### [WHAT TO PRODUCE]
Go to the line holding "ATOM 187 N N" in the entries below and write out exactly every line down to and including the line holding "ATOM 208 O O".

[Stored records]
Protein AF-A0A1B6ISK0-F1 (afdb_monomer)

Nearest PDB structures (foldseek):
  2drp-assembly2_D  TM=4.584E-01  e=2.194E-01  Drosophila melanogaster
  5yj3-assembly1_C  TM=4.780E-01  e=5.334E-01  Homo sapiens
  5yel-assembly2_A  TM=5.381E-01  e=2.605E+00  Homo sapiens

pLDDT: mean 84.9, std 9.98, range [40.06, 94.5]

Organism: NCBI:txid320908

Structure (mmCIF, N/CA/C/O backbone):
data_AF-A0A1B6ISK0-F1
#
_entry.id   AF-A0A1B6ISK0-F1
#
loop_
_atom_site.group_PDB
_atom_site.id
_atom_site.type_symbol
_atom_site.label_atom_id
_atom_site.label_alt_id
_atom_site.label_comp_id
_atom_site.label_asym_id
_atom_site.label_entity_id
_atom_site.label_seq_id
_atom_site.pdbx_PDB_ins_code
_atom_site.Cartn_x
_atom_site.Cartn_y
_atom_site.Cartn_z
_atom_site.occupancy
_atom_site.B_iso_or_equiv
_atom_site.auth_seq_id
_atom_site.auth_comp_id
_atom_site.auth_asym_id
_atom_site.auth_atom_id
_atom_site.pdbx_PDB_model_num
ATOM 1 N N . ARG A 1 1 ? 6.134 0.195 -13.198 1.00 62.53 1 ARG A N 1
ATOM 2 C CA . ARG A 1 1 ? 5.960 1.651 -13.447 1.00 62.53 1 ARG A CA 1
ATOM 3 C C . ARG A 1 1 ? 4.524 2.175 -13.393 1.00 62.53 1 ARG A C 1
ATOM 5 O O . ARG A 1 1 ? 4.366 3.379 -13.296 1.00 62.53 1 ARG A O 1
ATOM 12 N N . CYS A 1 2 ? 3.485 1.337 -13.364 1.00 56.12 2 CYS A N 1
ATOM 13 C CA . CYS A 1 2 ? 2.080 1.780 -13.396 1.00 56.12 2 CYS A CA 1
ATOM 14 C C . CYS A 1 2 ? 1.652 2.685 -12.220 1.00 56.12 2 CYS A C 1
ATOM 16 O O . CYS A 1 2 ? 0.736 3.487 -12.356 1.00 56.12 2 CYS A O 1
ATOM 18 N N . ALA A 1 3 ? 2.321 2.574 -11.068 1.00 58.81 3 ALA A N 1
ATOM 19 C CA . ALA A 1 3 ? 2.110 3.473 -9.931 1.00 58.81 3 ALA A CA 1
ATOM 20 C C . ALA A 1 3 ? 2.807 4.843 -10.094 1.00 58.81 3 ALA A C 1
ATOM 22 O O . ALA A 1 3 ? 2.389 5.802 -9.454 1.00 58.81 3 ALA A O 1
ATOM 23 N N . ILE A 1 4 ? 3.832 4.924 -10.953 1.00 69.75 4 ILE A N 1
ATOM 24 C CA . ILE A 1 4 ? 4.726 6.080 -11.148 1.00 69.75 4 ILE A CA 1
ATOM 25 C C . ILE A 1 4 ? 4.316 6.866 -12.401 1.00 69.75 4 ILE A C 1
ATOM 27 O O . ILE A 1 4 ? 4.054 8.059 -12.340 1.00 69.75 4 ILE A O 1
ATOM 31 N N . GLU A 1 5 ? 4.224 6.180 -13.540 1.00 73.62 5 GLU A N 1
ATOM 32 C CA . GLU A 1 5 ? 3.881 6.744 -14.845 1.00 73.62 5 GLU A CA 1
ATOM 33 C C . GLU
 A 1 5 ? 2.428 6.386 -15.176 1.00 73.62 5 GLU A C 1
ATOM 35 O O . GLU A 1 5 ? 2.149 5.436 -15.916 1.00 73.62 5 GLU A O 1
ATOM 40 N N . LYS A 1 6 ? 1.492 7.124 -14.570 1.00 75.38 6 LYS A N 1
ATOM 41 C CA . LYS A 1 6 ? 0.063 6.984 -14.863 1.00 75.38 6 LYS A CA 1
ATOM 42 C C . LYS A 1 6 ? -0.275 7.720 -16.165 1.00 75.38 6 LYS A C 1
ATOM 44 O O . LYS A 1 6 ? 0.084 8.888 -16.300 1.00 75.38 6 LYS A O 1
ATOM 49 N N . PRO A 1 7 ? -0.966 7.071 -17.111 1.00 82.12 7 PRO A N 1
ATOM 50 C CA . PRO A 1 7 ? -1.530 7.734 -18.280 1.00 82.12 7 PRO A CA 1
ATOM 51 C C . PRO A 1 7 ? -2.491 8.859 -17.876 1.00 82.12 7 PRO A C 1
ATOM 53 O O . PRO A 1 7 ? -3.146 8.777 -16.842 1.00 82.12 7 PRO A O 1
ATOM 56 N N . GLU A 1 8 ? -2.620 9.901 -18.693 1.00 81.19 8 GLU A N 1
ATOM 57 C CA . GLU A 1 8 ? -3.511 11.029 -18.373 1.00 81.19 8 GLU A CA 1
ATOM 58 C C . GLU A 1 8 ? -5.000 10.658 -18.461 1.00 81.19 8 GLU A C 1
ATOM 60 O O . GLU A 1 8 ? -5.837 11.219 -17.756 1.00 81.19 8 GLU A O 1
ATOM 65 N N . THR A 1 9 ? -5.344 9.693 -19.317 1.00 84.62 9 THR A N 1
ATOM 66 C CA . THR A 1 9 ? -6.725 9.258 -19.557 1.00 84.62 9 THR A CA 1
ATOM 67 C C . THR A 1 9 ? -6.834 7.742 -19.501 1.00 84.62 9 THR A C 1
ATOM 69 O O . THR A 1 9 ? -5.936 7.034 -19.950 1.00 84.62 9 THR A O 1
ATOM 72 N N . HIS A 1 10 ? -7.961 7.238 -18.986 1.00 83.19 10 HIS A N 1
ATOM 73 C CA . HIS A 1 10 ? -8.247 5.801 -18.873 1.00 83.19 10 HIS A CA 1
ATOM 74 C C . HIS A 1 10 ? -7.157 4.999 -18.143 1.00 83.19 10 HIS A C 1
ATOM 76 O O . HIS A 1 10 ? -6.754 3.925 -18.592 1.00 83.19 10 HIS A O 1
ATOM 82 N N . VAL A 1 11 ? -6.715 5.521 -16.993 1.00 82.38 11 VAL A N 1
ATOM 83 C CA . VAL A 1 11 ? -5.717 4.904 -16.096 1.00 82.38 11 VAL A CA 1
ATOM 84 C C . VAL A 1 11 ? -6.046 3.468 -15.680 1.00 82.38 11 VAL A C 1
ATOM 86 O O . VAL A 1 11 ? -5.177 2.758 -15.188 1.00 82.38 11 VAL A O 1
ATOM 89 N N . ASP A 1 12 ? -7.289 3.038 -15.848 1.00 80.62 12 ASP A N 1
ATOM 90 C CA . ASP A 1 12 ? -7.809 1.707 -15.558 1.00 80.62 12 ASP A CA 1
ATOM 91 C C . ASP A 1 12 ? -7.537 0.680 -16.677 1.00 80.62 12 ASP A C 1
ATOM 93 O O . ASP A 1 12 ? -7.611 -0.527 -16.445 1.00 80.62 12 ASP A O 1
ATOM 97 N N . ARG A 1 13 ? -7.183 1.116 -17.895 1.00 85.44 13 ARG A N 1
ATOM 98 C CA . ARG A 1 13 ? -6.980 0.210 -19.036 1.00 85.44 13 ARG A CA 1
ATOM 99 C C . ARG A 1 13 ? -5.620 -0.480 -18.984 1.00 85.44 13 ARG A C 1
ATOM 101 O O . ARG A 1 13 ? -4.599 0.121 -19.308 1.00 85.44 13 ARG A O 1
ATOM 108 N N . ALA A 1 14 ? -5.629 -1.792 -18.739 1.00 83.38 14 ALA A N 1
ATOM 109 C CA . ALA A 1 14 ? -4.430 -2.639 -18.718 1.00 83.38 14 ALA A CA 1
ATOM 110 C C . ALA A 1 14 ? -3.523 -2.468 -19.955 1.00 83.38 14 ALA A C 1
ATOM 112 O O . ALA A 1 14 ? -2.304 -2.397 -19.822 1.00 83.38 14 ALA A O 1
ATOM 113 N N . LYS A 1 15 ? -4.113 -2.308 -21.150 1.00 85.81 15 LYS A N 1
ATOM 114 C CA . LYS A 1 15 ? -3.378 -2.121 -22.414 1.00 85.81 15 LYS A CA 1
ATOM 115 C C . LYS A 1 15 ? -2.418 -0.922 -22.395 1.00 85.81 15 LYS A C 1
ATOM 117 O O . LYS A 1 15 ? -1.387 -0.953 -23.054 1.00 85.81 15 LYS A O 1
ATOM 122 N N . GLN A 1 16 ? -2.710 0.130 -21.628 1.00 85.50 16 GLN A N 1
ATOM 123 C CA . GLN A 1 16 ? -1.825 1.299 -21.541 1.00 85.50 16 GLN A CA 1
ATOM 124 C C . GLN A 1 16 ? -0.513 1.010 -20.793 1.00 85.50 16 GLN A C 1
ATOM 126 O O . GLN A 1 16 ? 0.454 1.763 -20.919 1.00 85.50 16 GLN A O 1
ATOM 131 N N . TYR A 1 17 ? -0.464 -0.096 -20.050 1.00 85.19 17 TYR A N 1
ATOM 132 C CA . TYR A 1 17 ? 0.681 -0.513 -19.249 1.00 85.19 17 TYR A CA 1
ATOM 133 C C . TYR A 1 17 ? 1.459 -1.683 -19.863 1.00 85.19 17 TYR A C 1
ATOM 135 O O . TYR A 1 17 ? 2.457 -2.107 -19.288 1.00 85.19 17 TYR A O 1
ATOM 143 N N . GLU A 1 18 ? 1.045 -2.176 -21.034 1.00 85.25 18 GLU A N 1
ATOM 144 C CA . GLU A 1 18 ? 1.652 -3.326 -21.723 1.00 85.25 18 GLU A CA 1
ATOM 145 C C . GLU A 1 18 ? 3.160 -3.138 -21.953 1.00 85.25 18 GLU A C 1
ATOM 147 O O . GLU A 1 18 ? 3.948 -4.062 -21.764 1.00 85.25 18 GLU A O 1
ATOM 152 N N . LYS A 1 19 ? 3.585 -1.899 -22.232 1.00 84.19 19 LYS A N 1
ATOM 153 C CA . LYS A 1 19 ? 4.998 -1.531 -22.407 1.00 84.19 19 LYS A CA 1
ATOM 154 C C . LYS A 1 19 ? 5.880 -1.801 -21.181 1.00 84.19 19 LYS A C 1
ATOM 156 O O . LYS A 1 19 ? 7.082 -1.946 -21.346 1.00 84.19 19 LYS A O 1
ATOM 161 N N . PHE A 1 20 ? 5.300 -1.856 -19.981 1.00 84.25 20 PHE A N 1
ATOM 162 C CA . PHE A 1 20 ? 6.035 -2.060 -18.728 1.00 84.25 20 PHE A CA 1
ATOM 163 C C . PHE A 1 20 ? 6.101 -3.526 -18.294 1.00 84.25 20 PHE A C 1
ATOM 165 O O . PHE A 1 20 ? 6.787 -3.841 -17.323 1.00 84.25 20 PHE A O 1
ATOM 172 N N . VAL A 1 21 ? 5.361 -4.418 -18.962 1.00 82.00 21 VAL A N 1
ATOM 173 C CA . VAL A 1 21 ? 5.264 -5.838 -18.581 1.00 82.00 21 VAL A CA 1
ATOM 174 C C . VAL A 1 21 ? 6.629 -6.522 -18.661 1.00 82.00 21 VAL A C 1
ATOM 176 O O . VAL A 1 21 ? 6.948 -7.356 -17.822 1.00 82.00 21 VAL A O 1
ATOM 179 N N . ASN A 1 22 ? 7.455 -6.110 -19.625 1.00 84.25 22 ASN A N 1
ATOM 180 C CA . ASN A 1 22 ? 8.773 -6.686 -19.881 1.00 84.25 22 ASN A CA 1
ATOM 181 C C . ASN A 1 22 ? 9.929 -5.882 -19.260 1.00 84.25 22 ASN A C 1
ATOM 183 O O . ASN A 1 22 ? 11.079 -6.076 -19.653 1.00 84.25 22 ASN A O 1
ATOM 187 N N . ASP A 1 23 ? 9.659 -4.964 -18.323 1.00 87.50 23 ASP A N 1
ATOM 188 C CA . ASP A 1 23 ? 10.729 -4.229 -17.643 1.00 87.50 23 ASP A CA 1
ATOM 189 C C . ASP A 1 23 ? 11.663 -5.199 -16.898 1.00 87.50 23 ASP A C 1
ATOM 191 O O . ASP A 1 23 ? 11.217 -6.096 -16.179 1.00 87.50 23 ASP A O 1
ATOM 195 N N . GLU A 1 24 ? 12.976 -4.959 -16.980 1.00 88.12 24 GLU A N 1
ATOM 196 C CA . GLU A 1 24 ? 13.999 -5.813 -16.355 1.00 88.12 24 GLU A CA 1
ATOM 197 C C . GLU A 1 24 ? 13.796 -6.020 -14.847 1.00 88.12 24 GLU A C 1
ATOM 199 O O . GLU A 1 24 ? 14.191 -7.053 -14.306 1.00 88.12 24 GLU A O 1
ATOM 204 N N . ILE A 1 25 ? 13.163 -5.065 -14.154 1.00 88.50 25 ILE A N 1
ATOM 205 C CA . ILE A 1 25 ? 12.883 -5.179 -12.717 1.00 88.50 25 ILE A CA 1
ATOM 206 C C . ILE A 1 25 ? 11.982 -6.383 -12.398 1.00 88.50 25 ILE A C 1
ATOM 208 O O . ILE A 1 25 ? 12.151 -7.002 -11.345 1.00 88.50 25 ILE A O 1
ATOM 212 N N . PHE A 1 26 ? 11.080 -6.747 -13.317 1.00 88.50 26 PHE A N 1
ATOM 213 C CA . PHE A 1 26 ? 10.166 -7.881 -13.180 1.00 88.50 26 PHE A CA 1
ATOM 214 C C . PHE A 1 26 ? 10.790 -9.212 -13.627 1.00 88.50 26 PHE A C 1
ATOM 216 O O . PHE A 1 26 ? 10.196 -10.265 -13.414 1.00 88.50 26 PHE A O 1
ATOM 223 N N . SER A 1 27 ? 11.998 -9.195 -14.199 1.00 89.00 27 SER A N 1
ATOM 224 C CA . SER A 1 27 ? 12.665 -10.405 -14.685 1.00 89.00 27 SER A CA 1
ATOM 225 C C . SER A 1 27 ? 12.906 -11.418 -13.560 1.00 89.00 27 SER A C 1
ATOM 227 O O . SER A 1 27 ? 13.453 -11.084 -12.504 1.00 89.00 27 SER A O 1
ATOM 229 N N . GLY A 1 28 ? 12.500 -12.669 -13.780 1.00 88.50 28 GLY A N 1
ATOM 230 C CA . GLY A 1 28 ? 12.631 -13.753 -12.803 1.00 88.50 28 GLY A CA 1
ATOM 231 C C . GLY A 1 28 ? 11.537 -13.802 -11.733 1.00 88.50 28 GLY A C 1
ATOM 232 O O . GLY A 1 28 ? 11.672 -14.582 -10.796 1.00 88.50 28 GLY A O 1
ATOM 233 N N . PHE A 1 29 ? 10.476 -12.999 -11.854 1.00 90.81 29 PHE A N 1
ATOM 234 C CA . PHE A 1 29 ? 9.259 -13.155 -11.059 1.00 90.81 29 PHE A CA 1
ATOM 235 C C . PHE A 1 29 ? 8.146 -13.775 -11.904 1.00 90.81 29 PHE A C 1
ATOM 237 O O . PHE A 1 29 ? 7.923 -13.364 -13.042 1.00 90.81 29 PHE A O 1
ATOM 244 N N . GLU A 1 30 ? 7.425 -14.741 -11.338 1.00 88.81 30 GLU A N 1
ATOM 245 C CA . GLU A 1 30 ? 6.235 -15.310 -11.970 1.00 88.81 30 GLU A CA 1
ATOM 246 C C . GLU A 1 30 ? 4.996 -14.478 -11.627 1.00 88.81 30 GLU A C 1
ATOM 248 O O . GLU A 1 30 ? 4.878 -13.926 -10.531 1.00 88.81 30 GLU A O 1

### [RESULT OF THIS EXERCISE]
ATOM 187 N N . ASP A 1 23 ? 9.659 -4.964 -18.323 1.00 87.50 23 ASP A N 1
ATOM 188 C CA . ASP A 1 23 ? 10.729 -4.229 -17.643 1.00 87.50 23 ASP A CA 1
ATOM 189 C C . ASP A 1 23 ? 11.663 -5.199 -16.898 1.00 87.50 23 ASP A C 1
ATOM 191 O O . ASP A 1 23 ? 11.217 -6.096 -16.179 1.00 87.50 23 ASP A O 1
ATOM 195 N N . GLU A 1 24 ? 12.976 -4.959 -16.980 1.00 88.12 24 GLU A N 1
ATOM 196 C CA . GLU A 1 24 ? 13.999 -5.813 -16.355 1.00 88.12 24 GLU A CA 1
ATOM 197 C C . GLU A 1 24 ? 13.796 -6.020 -14.847 1.00 88.12 24 GLU A C 1
ATOM 199 O O . GLU A 1 24 ? 14.191 -7.053 -14.306 1.00 88.12 24 GLU A O 1
ATOM 204 N N . ILE A 1 25 ? 13.163 -5.065 -14.154 1.00 88.50 25 ILE A N 1
ATOM 205 C CA . ILE A 1 25 ? 12.883 -5.179 -12.717 1.00 88.50 25 ILE A CA 1
ATOM 206 C C . ILE A 1 25 ? 11.982 -6.383 -12.398 1.00 88.50 25 ILE A C 1
ATOM 208 O O . ILE A 1 25 ? 12.151 -7.002 -11.345 1.00 88.50 25 ILE A O 1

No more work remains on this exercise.